Absolutely beautiful! You did a fantastic job. Is it possible to get the pattern? I have a friend who would love a sweater like this.


----------



## hockeymom1014 (Mar 17, 2011)

what a lucky friend- this is a wonderful gift!


----------



## chorister (Aug 20, 2011)

Beautiful!!


----------



## YankeeChick (Aug 27, 2011)

What a wonderful sweater!! Stunning work!


----------



## Paula Plant (Apr 5, 2011)

it's beautiful


----------



## daylily (May 8, 2011)

may I be your friend? it is beautiful!


----------



## Ms Sue P (Mar 19, 2011)

Very Beautiful


----------



## roseknit (Apr 2, 2011)

Fantastic cardigan


----------



## Judyrohe (Mar 11, 2011)

This is positively stunning and your friend is just going to treasure this. It is just beautiful. I love it.


----------



## manianice (May 3, 2011)

Beautiful sweater.


----------



## pfoley (Nov 29, 2011)

What is the name of the yarn; love the color.


----------



## New England Lover (Sep 8, 2011)

What a beautiful and kind gift! Your work is so good! You'll both be blessed this year in the giving and receiving! Merry Christmas!


----------



## Dimples16 (Jan 28, 2011)

Beautiful' Lucky friend.


----------



## nancibt (Jun 21, 2011)

Beautiful! You have a very lucky friend!


----------



## SEA (Feb 9, 2011)

Lovely. A labor of love. Lucky friend.

SEA


----------



## mrssonsew (Feb 7, 2011)

WOW this is just lovely, hope you tell us where to get that pattern, Merry Christmas to you and the Family


----------



## 6grands (Aug 1, 2011)

Beautiful!


----------



## theladyinblue (Mar 23, 2011)

Wow that is beautiful.....how do I get on your Christmas list next year......: )


----------



## machriste (Jan 26, 2011)

Your friend is very fortunate; it's stunning!!


----------



## frostyfranny (Jul 29, 2011)

Beautiful work. I love knitting arans. Just a handy tip - when you cast on for the fronts add on the stitches for the button band and buttonhole band. Knit the bottom rib the same, not forgetting the first buttonhole. When this is done transfer the band stitches onto a safety pin and continue with your knitting. To finish knitting the bands knit the stitches from the pin casting on one stitch at the inner edge for sewing up, this gives a neat bottom with no join


----------



## Cin (Jul 8, 2011)

What a perfectly beautiful sweater! Lucky friend.


----------



## jeannietta (Mar 14, 2011)

That is a perfect sweater. I'll bet your friend wears it forever and then it is passed down! Just wonderful.


----------



## SimplyGran (Jul 9, 2011)

What can I say except that it's gorgeous!!! Lovely workmanship. Your friend is one lucky Gal. Thank you so much for sharing and thank you for the pics.


----------



## elainjoyce (Mar 3, 2011)

Beautiful!


----------



## bpj (Oct 14, 2011)

Love that pattern as I love to knit that kind of sweaters. Would love to know where you found that pattern.


----------



## Laura61 (May 5, 2011)

An excellent job you did of that cardigan/jacket. I love the colour as I too have wool that colour to eventually knit something for myself with. Your cables are perfect.


----------



## Grandma val (Oct 6, 2011)

I wish I was your friend Eilish its gorgeous x


----------



## Nativelady (Oct 20, 2011)

That sweater is just gorgeous! Beautiful color and even more beautiful hand work. :thumbup: :thumbup:


----------



## LindaH (Feb 1, 2011)

realsilvergirl said:


> Wow, just wow!


I second that comment! That is just a stunning sweater!
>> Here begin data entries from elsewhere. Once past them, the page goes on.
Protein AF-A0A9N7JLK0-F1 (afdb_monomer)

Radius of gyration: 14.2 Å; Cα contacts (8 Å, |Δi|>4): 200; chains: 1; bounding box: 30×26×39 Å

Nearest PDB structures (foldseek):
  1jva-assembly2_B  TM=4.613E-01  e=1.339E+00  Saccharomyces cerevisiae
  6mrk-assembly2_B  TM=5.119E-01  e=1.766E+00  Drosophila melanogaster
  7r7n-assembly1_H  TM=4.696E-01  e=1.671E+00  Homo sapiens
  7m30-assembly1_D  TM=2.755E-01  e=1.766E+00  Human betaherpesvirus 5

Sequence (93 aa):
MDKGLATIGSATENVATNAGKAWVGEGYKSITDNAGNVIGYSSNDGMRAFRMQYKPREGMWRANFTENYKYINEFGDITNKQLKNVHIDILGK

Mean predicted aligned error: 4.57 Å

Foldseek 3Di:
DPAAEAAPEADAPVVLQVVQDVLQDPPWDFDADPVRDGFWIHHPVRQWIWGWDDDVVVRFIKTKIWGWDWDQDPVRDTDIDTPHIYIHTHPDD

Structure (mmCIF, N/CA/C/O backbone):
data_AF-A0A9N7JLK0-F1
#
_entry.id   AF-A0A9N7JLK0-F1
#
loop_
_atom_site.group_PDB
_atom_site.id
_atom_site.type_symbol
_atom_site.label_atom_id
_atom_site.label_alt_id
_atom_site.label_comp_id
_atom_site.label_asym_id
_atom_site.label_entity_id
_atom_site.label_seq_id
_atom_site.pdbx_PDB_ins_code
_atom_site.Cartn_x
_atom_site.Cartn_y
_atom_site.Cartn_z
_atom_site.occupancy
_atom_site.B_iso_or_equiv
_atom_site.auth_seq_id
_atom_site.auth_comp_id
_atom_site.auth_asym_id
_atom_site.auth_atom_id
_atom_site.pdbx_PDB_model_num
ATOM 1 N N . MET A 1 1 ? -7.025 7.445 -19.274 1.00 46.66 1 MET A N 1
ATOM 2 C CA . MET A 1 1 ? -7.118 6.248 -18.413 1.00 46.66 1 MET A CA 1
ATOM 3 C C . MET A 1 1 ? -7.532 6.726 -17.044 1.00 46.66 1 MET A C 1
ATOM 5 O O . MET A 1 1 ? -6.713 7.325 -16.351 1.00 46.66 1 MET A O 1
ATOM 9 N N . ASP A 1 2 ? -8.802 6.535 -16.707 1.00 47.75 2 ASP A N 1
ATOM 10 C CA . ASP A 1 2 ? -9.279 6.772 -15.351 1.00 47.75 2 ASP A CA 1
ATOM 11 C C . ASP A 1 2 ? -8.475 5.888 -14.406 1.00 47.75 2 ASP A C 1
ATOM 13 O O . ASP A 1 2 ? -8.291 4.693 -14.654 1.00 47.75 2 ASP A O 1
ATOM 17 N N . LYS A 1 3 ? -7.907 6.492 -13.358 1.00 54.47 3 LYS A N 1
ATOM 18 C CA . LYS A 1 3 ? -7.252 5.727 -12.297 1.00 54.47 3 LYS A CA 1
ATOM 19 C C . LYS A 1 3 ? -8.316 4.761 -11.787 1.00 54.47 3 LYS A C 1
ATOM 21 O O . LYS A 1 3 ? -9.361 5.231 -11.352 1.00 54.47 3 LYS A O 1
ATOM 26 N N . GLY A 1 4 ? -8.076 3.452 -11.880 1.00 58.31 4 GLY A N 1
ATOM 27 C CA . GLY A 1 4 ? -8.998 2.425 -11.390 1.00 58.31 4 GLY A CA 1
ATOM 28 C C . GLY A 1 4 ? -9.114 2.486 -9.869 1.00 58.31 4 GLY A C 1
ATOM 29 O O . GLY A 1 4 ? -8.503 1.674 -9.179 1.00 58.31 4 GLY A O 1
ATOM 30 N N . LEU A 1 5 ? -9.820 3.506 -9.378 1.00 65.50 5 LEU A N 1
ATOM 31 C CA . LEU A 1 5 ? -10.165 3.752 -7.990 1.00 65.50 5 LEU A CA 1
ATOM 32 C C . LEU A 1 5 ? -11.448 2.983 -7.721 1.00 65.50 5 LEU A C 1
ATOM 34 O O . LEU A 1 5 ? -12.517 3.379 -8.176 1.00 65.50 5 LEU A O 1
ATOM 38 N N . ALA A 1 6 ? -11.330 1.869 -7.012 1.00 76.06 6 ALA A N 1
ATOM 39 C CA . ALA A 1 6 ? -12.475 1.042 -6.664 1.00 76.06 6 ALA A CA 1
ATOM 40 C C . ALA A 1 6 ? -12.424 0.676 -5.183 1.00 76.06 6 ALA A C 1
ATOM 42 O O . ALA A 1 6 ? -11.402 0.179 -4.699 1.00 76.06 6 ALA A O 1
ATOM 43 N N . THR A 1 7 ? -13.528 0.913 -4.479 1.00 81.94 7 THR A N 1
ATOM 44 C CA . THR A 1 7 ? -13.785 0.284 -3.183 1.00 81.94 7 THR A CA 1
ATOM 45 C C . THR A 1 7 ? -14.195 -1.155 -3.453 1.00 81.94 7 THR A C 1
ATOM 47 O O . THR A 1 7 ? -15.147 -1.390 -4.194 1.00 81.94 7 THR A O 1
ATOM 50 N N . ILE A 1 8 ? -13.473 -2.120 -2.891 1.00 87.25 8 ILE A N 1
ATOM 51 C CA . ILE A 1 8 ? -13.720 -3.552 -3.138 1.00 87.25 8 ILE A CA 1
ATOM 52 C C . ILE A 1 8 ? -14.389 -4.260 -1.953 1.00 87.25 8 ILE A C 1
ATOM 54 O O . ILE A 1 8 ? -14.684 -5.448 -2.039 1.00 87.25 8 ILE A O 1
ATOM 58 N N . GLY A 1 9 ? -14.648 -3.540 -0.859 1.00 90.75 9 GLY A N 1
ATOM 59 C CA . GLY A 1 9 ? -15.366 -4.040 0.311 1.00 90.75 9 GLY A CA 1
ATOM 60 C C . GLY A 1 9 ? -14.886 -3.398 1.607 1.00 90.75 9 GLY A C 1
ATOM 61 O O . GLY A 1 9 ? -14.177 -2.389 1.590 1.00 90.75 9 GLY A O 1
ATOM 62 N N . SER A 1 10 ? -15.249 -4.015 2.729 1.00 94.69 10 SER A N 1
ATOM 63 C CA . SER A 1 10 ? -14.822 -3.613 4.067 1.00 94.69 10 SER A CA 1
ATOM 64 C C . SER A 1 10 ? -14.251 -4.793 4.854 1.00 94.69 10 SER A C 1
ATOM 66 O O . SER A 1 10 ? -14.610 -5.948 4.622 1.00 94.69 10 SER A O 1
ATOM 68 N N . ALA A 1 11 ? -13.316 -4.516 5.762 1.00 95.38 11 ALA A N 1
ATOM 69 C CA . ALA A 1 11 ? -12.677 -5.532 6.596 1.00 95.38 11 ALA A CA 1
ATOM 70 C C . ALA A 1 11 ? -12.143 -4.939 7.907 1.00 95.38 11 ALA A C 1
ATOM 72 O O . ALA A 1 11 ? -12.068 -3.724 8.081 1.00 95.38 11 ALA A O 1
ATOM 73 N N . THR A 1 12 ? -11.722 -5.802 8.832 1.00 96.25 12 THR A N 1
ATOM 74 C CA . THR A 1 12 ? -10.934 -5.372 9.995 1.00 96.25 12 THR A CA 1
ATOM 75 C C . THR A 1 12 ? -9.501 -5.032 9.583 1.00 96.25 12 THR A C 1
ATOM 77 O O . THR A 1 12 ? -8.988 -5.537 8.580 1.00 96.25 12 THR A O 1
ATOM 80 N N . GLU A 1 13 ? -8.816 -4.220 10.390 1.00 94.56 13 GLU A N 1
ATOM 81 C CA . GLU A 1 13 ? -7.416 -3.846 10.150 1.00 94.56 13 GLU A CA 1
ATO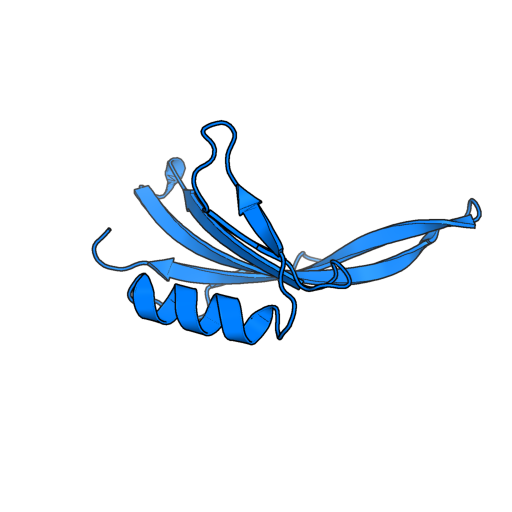M 82 C C . GLU A 1 13 ? -6.494 -5.064 9.987 1.00 94.56 13 GLU A C 1
ATOM 84 O O . GLU A 1 13 ? -5.659 -5.084 9.081 1.00 94.56 13 GLU A O 1
ATOM 89 N N . ASN A 1 14 ? -6.661 -6.098 10.818 1.00 95.44 14 ASN A N 1
ATOM 90 C CA . ASN A 1 14 ? -5.824 -7.298 10.763 1.00 95.44 14 ASN A CA 1
ATOM 91 C C . ASN A 1 14 ? -5.993 -8.051 9.431 1.00 95.44 14 ASN A C 1
ATOM 93 O O . ASN A 1 14 ? -5.008 -8.439 8.803 1.00 95.44 14 ASN A O 1
ATOM 97 N N . VAL A 1 15 ? -7.235 -8.204 8.955 1.00 96.12 15 VAL A N 1
ATOM 98 C CA . VAL A 1 15 ? -7.521 -8.858 7.667 1.00 96.12 15 VAL A CA 1
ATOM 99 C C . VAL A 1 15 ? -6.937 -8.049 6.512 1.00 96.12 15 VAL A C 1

Do you have a pattern? I really want to try my hand at Aran knitting, and my MIL lives in the Netherlands where it is far colder in the winter than it is here in NC. She would be over the moon with a sweater like this one, even if it isn't this particular pattern. If you would, please tell me where you got the pattern and/or how I can get the pattern for myself! Thank you so much! Beautiful work!


----------



## Knitstoomuch (Dec 14, 2011)

Wonderful. If ever you need another friend I'm on call.


----------



## bp42168 (Jul 29, 2011)

Please add me to your list of wanting to know where you got the pattern and what kind of yarn you used. It's beautiful.


----------



## Klockie (Sep 20, 2011)

Beautiful!! Lucky friend.


----------



## yona (Feb 7, 2011)

Beautiful sweater, lovely work and lucky friend.


----------



## mother (Mar 27, 2011)

what a beautiful gift, what knitting, just gorgeous    :thumbup:


----------



## Dlclose (Jun 26, 2011)

What a great friend you are to make such a beautiful sweater for your friend! I should have such a friend!!


----------



## gaseniorgal (Oct 29, 2011)

Such a beautiful sweater and my favorite colors. You did a great job should be very proud.


----------



## rltjdt2 (Mar 29, 2011)

You have a very lucky friend. Happy knitting. Rita


----------



## drea1947 (Jul 11, 2011)

What an absolutely beautiful gift.

If I were even to attempt to knit a sweater it would take me years and it still would NEVER look as WONDERFUL as your knitting abilities!

Merry Christmas!


----------



## Rose Lizotte (Oct 13, 2011)

Just BEAUTIFUL !....I would love that pattern


----------



## Cheryl Jaeger (Oct 25, 2011)

THAT IS A BEAUTIFUL SWEATER YOU HAVE MADE UP FOR YOUR FRIEND! 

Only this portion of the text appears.